The “family of football has a way of coming together at times of tragedy,” he told BBC Radio Wales’ Good Morning Wales.
He also confirmed the club had not booked the plane and Sala had “made his own arrangements”.
“We will not leave a single stone unturned until we have all the facts,” added Mr Dalman.
Air and sea crews from the Channel Islands, France and the UK took part in a 15-hour search on Tuesday, but found no trace of the aircraft or its occupants.
Guernsey Police was not able to confirm if floating objects seen belonged to the aircraft and warned that chances of passenger survival were “slim”.
Sala’s father Horacio told Argentine media on Tuesday: “The hours go by and it makes me think of the worst.
“I just want them to find him. The last thing they said is that the communication ended when they crossed the river [English Channel].”
Guernsey harbourmaster Captain David Barker, who is leading the Channel Islands search, said they had covered more than 1,200 sq miles (3,100 sq km).
He said: “Nobody in the joint control centre, including myself, wants to give up, we are determined to find the two men alive.
“Already we are seeing four and five metre waves out to the west of Alderney – which is in our search area – because of that we have been unable to put the lifeboat out to sea, so he’s on standby in the harbour.
“But we will run until we lose the light again today and re-assess at that point.”

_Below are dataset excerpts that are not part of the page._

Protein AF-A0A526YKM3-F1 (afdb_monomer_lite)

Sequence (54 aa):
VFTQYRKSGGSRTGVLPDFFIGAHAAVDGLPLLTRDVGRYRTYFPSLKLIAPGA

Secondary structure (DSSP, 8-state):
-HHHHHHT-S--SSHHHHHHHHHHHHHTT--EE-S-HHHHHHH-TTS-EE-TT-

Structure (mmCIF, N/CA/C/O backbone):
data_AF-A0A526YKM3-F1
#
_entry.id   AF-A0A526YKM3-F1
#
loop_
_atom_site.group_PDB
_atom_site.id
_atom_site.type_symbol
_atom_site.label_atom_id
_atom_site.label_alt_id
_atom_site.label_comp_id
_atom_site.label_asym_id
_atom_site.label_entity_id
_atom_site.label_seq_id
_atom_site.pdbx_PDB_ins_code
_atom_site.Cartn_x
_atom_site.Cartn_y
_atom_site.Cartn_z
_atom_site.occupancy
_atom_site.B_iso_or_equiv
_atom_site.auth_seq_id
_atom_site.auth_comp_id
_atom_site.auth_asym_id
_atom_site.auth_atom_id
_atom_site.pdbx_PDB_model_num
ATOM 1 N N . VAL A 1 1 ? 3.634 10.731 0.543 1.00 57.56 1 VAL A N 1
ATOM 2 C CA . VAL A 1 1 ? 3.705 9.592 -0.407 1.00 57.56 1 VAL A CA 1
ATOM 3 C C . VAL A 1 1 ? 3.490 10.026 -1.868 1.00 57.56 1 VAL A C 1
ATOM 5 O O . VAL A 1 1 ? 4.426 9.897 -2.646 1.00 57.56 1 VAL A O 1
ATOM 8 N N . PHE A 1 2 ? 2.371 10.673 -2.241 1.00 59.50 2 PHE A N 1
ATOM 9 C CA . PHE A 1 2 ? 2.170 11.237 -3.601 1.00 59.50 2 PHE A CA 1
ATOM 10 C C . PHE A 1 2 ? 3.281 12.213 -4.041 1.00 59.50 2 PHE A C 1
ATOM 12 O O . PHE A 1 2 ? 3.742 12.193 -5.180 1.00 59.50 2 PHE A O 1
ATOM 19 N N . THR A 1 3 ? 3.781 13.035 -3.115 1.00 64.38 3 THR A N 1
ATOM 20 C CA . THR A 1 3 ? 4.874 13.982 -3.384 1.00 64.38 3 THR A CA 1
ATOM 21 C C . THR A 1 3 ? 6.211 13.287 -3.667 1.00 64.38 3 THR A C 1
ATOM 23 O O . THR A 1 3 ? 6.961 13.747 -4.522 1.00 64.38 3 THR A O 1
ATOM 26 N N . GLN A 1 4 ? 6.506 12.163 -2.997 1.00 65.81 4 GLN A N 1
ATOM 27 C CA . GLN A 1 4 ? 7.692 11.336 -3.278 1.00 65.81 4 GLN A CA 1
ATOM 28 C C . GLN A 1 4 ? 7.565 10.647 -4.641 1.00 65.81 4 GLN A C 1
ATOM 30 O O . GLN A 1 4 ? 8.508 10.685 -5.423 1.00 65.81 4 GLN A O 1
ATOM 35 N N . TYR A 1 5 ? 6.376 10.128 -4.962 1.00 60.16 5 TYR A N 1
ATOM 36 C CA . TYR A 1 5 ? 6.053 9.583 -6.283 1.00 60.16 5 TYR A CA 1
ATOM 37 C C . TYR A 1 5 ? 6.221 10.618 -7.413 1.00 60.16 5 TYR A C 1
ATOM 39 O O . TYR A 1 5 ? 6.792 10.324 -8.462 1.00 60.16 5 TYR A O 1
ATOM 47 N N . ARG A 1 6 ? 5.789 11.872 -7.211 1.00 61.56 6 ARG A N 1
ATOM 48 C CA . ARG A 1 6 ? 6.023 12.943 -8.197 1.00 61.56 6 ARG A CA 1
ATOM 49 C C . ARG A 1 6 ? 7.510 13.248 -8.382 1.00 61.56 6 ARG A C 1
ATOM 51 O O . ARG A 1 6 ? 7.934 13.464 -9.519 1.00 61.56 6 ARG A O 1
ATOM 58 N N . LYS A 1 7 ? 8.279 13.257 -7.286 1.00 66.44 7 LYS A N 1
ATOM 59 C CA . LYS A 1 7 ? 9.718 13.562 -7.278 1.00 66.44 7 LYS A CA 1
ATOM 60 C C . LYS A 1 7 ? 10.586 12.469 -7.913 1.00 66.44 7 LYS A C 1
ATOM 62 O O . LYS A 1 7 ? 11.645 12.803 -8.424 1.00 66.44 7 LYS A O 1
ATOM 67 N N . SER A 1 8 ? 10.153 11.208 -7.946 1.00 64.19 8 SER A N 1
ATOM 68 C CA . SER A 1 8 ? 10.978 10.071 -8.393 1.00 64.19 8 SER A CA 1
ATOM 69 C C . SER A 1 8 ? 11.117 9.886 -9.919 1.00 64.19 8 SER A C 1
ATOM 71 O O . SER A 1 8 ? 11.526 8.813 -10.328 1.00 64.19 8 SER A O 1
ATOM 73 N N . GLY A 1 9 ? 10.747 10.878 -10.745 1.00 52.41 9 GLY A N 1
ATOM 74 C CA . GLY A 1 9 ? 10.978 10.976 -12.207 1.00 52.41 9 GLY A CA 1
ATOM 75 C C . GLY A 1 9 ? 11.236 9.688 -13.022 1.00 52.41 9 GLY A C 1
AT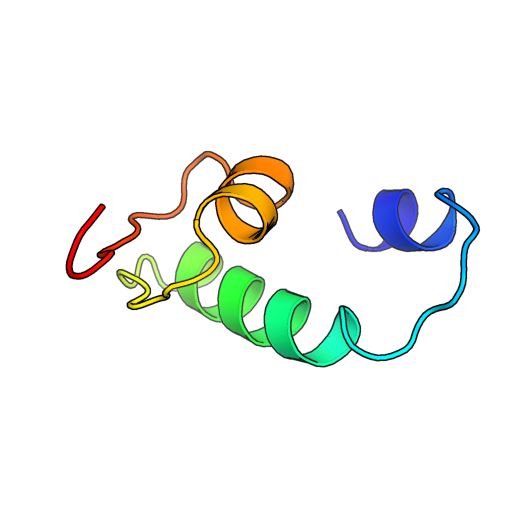OM 76 O O . GLY A 1 9 ? 12.337 9.159 -13.003 1.00 52.41 9 GLY A O 1
ATOM 77 N N . GLY A 1 10 ? 10.264 9.249 -13.836 1.00 61.91 10 GLY A N 1
ATOM 78 C CA . GLY A 1 10 ? 10.389 8.122 -14.784 1.00 61.91 10 GLY A CA 1
ATOM 79 C C . GLY A 1 10 ? 9.103 7.920 -15.602 1.00 61.91 10 GLY A C 1
ATOM 80 O O . GLY A 1 10 ? 8.129 8.627 -15.350 1.00 61.91 10 GLY A O 1
ATOM 81 N N . SER A 1 11 ? 9.076 7.001 -16.580 1.00 50.88 11 SER A N 1
ATOM 82 C CA . SER A 1 11 ? 7.879 6.704 -17.400 1.00 50.88 11 SER A CA 1
ATOM 83 C C . SER A 1 11 ? 6.696 6.278 -16.510 1.00 50.88 11 SER A C 1
ATOM 85 O O . SER A 1 11 ? 6.783 5.286 -15.790 1.00 50.88 11 SER A O 1
ATOM 87 N N . ARG A 1 12 ? 5.610 7.070 -16.487 1.00 59.28 12 ARG A N 1
ATOM 88 C CA . ARG A 1 12 ? 4.537 7.002 -15.467 1.00 59.28 12 ARG A CA 1
ATOM 89 C C . ARG A 1 12 ? 3.279 6.282 -15.959 1.00 59.28 12 ARG A C 1
ATOM 91 O O . ARG A 1 12 ? 2.190 6.846 -15.910 1.00 59.28 12 ARG A O 1
ATOM 98 N N . THR A 1 13 ? 3.404 5.051 -16.439 1.00 54.97 13 THR A N 1
ATOM 99 C CA . THR A 1 13 ? 2.292 4.372 -17.130 1.00 54.97 13 THR A CA 1
ATOM 100 C C . THR A 1 13 ? 1.292 3.628 -16.236 1.00 54.97 13 THR A C 1
ATOM 102 O O . THR A 1 13 ? 0.314 3.120 -16.770 1.00 54.97 13 THR A O 1
ATOM 105 N N . GLY A 1 14 ? 1.441 3.578 -14.901 1.00 55.53 14 GLY A N 1
ATOM 106 C CA . GLY A 1 14 ? 0.487 2.779 -14.105 1.00 55.53 14 GLY A CA 1
ATOM 107 C C . GLY A 1 14 ? 0.475 2.903 -12.582 1.00 55.53 14 GLY A C 1
ATOM 108 O O . GLY A 1 14 ? -0.176 2.095 -11.938 1.00 55.53 14 GLY A O 1
ATOM 109 N N . VAL A 1 15 ? 1.162 3.870 -11.969 1.00 64.56 15 VAL A N 1
ATOM 110 C CA . VAL A 1 15 ? 1.264 3.911 -10.491 1.00 64.56 15 VAL A CA 1
ATOM 111 C C . VAL A 1 15 ? 0.076 4.620 -9.837 1.00 64.56 15 VAL A C 1
ATOM 113 O O . VAL A 1 15 ? -0.254 4.336 -8.692 1.00 64.56 15 VAL A O 1
ATOM 116 N N . LEU A 1 16 ? -0.584 5.545 -10.543 1.00 75.56 16 LEU A N 1
ATOM 117 C CA . LEU A 1 16 ? -1.651 6.354 -9.949 1.00 75.56 16 LEU A CA 1
ATOM 118 C C . LEU A 1 16 ? -2.868 5.516 -9.495 1.00 75.56 16 LEU A C 1
ATOM 120 O O . LEU A 1 16 ? -3.324 5.747 -8.376 1.00 75.56 16 LEU A O 1
ATOM 124 N N . PRO A 1 17 ? -3.361 4.530 -10.274 1.00 84.94 17 PRO A N 1
ATOM 125 C CA . PRO A 1 17 ? -4.444 3.657 -9.817 1.00 84.94 17 PRO A CA 1
ATOM 126 C C . PRO A 1 17 ? -4.043 2.810 -8.601 1.00 84.94 17 PRO A C 1
ATOM 128 O O . PRO A 1 17 ? -4.719 2.863 -7.575 1.00 84.94 17 PRO A O 1
ATOM 131 N N . ASP A 1 18 ? -2.908 2.106 -8.669 1.00 86.06 18 ASP A N 1
ATOM 132 C CA . ASP A 1 18 ? -2.409 1.255 -7.577 1.00 86.06 18 ASP A CA 1
ATOM 133 C C . ASP A 1 18 ? -2.190 2.047 -6.288 1.00 86.06 18 ASP A C 1
ATOM 135 O O . ASP A 1 18 ? -2.458 1.559 -5.189 1.00 86.06 18 ASP A O 1
ATOM 139 N N . PHE A 1 19 ? -1.731 3.292 -6.427 1.00 86.88 19 PHE A N 1
ATOM 140 C CA . PHE A 1 19 ? -1.555 4.209 -5.317 1.00 86.88 19 PHE A CA 1
ATOM 141 C C . PHE A 1 19 ? -2.883 4.540 -4.635 1.00 86.88 19 PHE A C 1
ATOM 143 O O . PHE A 1 19 ? -2.954 4.476 -3.412 1.00 86.88 19 PHE A O 1
ATOM 150 N N . PHE A 1 20 ? -3.935 4.873 -5.392 1.00 91.38 20 PHE A N 1
ATOM 151 C CA . PHE A 1 20 ? -5.249 5.146 -4.802 1.00 91.38 20 PHE A CA 1
ATOM 152 C C . PHE A 1 20 ? -5.856 3.902 -4.152 1.00 91.38 20 PHE A C 1
ATOM 154 O O . PHE A 1 20 ? -6.384 4.001 -3.048 1.00 91.38 20 PHE A O 1
ATOM 161 N N . ILE A 1 21 ? -5.708 2.731 -4.776 1.00 92.56 21 ILE A N 1
ATOM 162 C CA . ILE A 1 21 ? -6.151 1.450 -4.209 1.00 92.56 21 ILE A CA 1
ATOM 163 C C . ILE A 1 21 ? -5.431 1.169 -2.881 1.00 92.56 21 ILE A C 1
ATOM 165 O O . ILE A 1 21 ? -6.071 0.885 -1.871 1.00 92.56 21 ILE A O 1
ATOM 169 N N . GLY A 1 22 ? -4.100 1.287 -2.865 1.00 93.12 22 GLY A N 1
ATOM 170 C CA . GLY A 1 22 ? -3.292 1.044 -1.669 1.00 93.12 22 GLY A CA 1
ATOM 171 C C . GLY A 1 22 ? -3.550 2.062 -0.562 1.00 93.12 22 GLY A C 1
ATOM 172 O O . GLY A 1 22 ? -3.634 1.687 0.604 1.00 93.12 22 GLY A O 1
ATOM 173 N N . ALA A 1 23 ? -3.733 3.335 -0.917 1.00 93.19 23 ALA A N 1
ATOM 174 C CA . ALA A 1 23 ? -4.044 4.392 0.038 1.00 93.19 23 ALA A CA 1
ATOM 175 C C . ALA A 1 23 ? -5.416 4.188 0.684 1.00 93.19 23 ALA A C 1
ATOM 177 O O . ALA A 1 23 ? -5.529 4.309 1.900 1.00 93.19 23 ALA A O 1
ATOM 178 N N . HIS A 1 24 ? -6.433 3.840 -0.105 1.00 95.88 24 HIS A N 1
ATOM 179 C CA . HIS A 1 24 ? -7.767 3.543 0.408 1.00 95.88 24 HIS A CA 1
ATOM 180 C C . HIS A 1 24 ? -7.735 2.358 1.380 1.00 95.88 24 HIS A C 1
ATOM 182 O O . HIS A 1 24 ? -8.167 2.490 2.521 1.00 95.88 24 HIS A O 1
ATOM 188 N N . ALA A 1 25 ? -7.102 1.247 0.984 1.00 96.88 25 ALA A N 1
ATOM 189 C CA . ALA A 1 25 ? -6.956 0.084 1.855 1.00 96.88 25 ALA A CA 1
ATOM 190 C C . ALA A 1 25 ? -6.180 0.404 3.147 1.00 96.88 25 ALA A C 1
ATOM 192 O O . ALA A 1 25 ? -6.543 -0.071 4.218 1.00 96.88 25 ALA A O 1
ATOM 193 N N . ALA A 1 26 ? -5.138 1.240 3.074 1.00 95.12 26 ALA A N 1
ATOM 194 C CA . ALA A 1 26 ? -4.350 1.626 4.242 1.00 95.12 26 ALA A CA 1
ATOM 195 C C . ALA A 1 26 ? -5.118 2.531 5.216 1.00 95.12 26 ALA A C 1
ATOM 197 O O . ALA A 1 26 ? -4.966 2.372 6.425 1.00 95.12 26 ALA A O 1
ATOM 198 N N . VAL A 1 27 ? -5.925 3.468 4.706 1.00 94.56 27 VAL A N 1
ATOM 199 C CA . VAL A 1 27 ? -6.749 4.365 5.534 1.00 94.56 27 VAL A CA 1
ATOM 200 C C . VAL A 1 27 ? -7.870 3.594 6.226 1.00 94.56 27 VAL A C 1
ATOM 202 O O . VAL A 1 27 ? -8.109 3.813 7.410 1.00 94.56 27 VAL A O 1
ATOM 205 N N . ASP A 1 28 ? -8.487 2.644 5.525 1.00 96.88 28 ASP A N 1
ATOM 206 C CA . ASP A 1 28 ? -9.614 1.868 6.051 1.00 96.88 28 ASP A CA 1
ATOM 207 C C . ASP A 1 28 ? -9.176 0.598 6.804 1.00 96.88 28 ASP A C 1
ATOM 209 O O . ASP A 1 28 ? -10.008 -0.162 7.299 1.00 96.88 28 ASP A O 1
ATOM 213 N N . GLY A 1 29 ? -7.866 0.341 6.901 1.00 95.06 29 GLY A N 1
ATOM 214 C CA . GLY A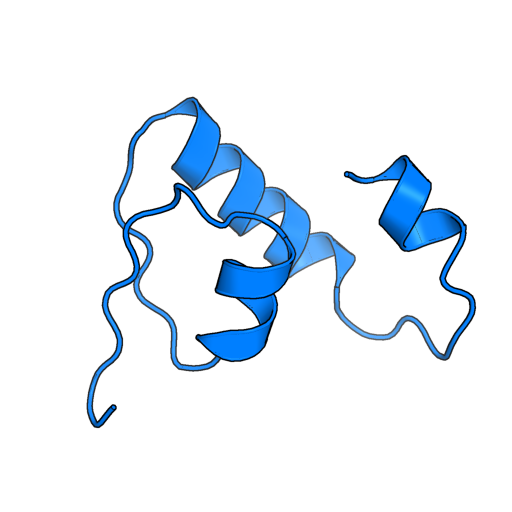 1 29 ? -7.318 -0.835 7.583 1.00 95.06 29 GLY A CA 1
ATOM 215 C C . GLY A 1 29 ? -7.648 -2.166 6.895 1.00 95.06 29 GLY A C 1
ATOM 216 O O . GLY A 1 29 ? -7.662 -3.216 7.540 1.00 95.06 29 GLY A O 1
ATOM 217 N N . LEU A 1 30 ? -7.921 -2.139 5.590 1.00 97.56 30 LEU A N 1
ATOM 218 C CA . LEU A 1 30 ? -8.321 -3.304 4.808 1.00 97.56 30 LEU A CA 1
ATOM 219 C C . LEU A 1 30 ? -7.097 -4.082 4.300 1.00 97.56 30 LEU A C 1
ATOM 221 O O . LEU A 1 30 ? -6.123 -3.482 3.840 1.00 97.56 30 LEU A O 1
ATOM 225 N N . PRO A 1 31 ? -7.124 -5.427 4.324 1.00 97.00 31 PRO A N 1
ATOM 226 C CA . PRO A 1 31 ? -6.105 -6.217 3.652 1.00 97.00 31 PRO A CA 1
ATOM 227 C C . PRO A 1 31 ? -6.234 -6.083 2.130 1.00 97.00 31 PRO A C 1
ATOM 229 O O . PRO A 1 31 ? -7.338 -6.102 1.588 1.00 97.00 31 PRO A O 1
ATOM 232 N N . LEU A 1 32 ? -5.101 -6.016 1.432 1.00 96.25 32 LEU A N 1
ATOM 233 C CA . LEU A 1 32 ? -5.059 -5.921 -0.025 1.00 96.25 32 LEU A CA 1
ATOM 234 C C . LEU A 1 32 ? -4.503 -7.206 -0.648 1.00 96.25 32 LEU A C 1
ATOM 236 O O . LEU A 1 32 ? -3.363 -7.596 -0.388 1.00 96.25 32 LEU A O 1
ATOM 240 N N . LEU A 1 33 ? -5.301 -7.842 -1.506 1.00 96.31 33 LEU A N 1
ATOM 241 C CA . LEU A 1 33 ? -4.876 -8.972 -2.329 1.00 96.31 33 LEU A CA 1
ATOM 242 C C . LEU A 1 33 ? -4.135 -8.458 -3.568 1.00 96.31 33 LEU A C 1
ATOM 244 O O . LEU A 1 33 ? -4.705 -7.720 -4.368 1.00 96.31 33 LEU A O 1
ATOM 248 N N . THR A 1 34 ? -2.875 -8.848 -3.750 1.00 92.62 34 THR A N 1
ATOM 249 C CA . THR A 1 34 ? -2.071 -8.400 -4.894 1.00 92.62 34 THR A CA 1
ATOM 250 C C . THR A 1 34 ? -0.988 -9.405 -5.267 1.00 92.62 34 THR A C 1
ATOM 252 O O . THR A 1 34 ? -0.487 -10.145 -4.426 1.00 92.62 34 THR A O 1
ATOM 255 N N . ARG A 1 35 ? -0.596 -9.406 -6.544 1.00 92.94 35 ARG A N 1
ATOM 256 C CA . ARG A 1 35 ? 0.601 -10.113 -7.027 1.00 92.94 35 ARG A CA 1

Overnight, football fans in Nantes laid flowers at a fountain as a tribute to Sala and the plane’s pilot, with floral tributes also left at Cardiff City Stadium.
Sala’s former club Nantes has changed its Twitter profile picture to a photo of the striker and tweeted: “Où que tu sois, on pense à toi” which translates to: “Wherever you are, we’re thinking of you.”
What plane were they on?
The Air Accidents Investigation Branch (AAIB) said a PA-46-310P Malibu aircraft, registered in the United States, had a pilot and one passenger on board when it vanished.
It has begun an investigation, working with counterparts in the US, France and Argentina.
A spokesman said: “We will be gathering all the available evidence to conduct a thorough investigation. However, if the aircraft is not found it is likely to limit the scope of the investigation.”
The plane is owned by Southern Aircraft Consultancy Inc Trustee, in Bungay, Suffolk, according to the US Federal Aviation Administration database.
The company told the BBC it was the trustee of the plane but not its ultimate owner.
Julian Bray, an aviation expert and journalist, said the aircraft was a single engine, six-seater plane.
He said he had listened to the WhatsApp recording by Sala and “was particularly listening to the engine sounds and I must admit it sounded slightly ropey – it didn’t sound as smooth as it should be”.
Mr Bray said the request to descend by the pilot could have been due to an issue with pressure onboard the aircraft, which did not deviate from its course.
He added: “They’re [the plane] equipped with life jackets, but I’m not sure whether this one had life rafts on.
“Normally in light aircraft you wouldn’t carry a life raft, but you will have floatation jackets.”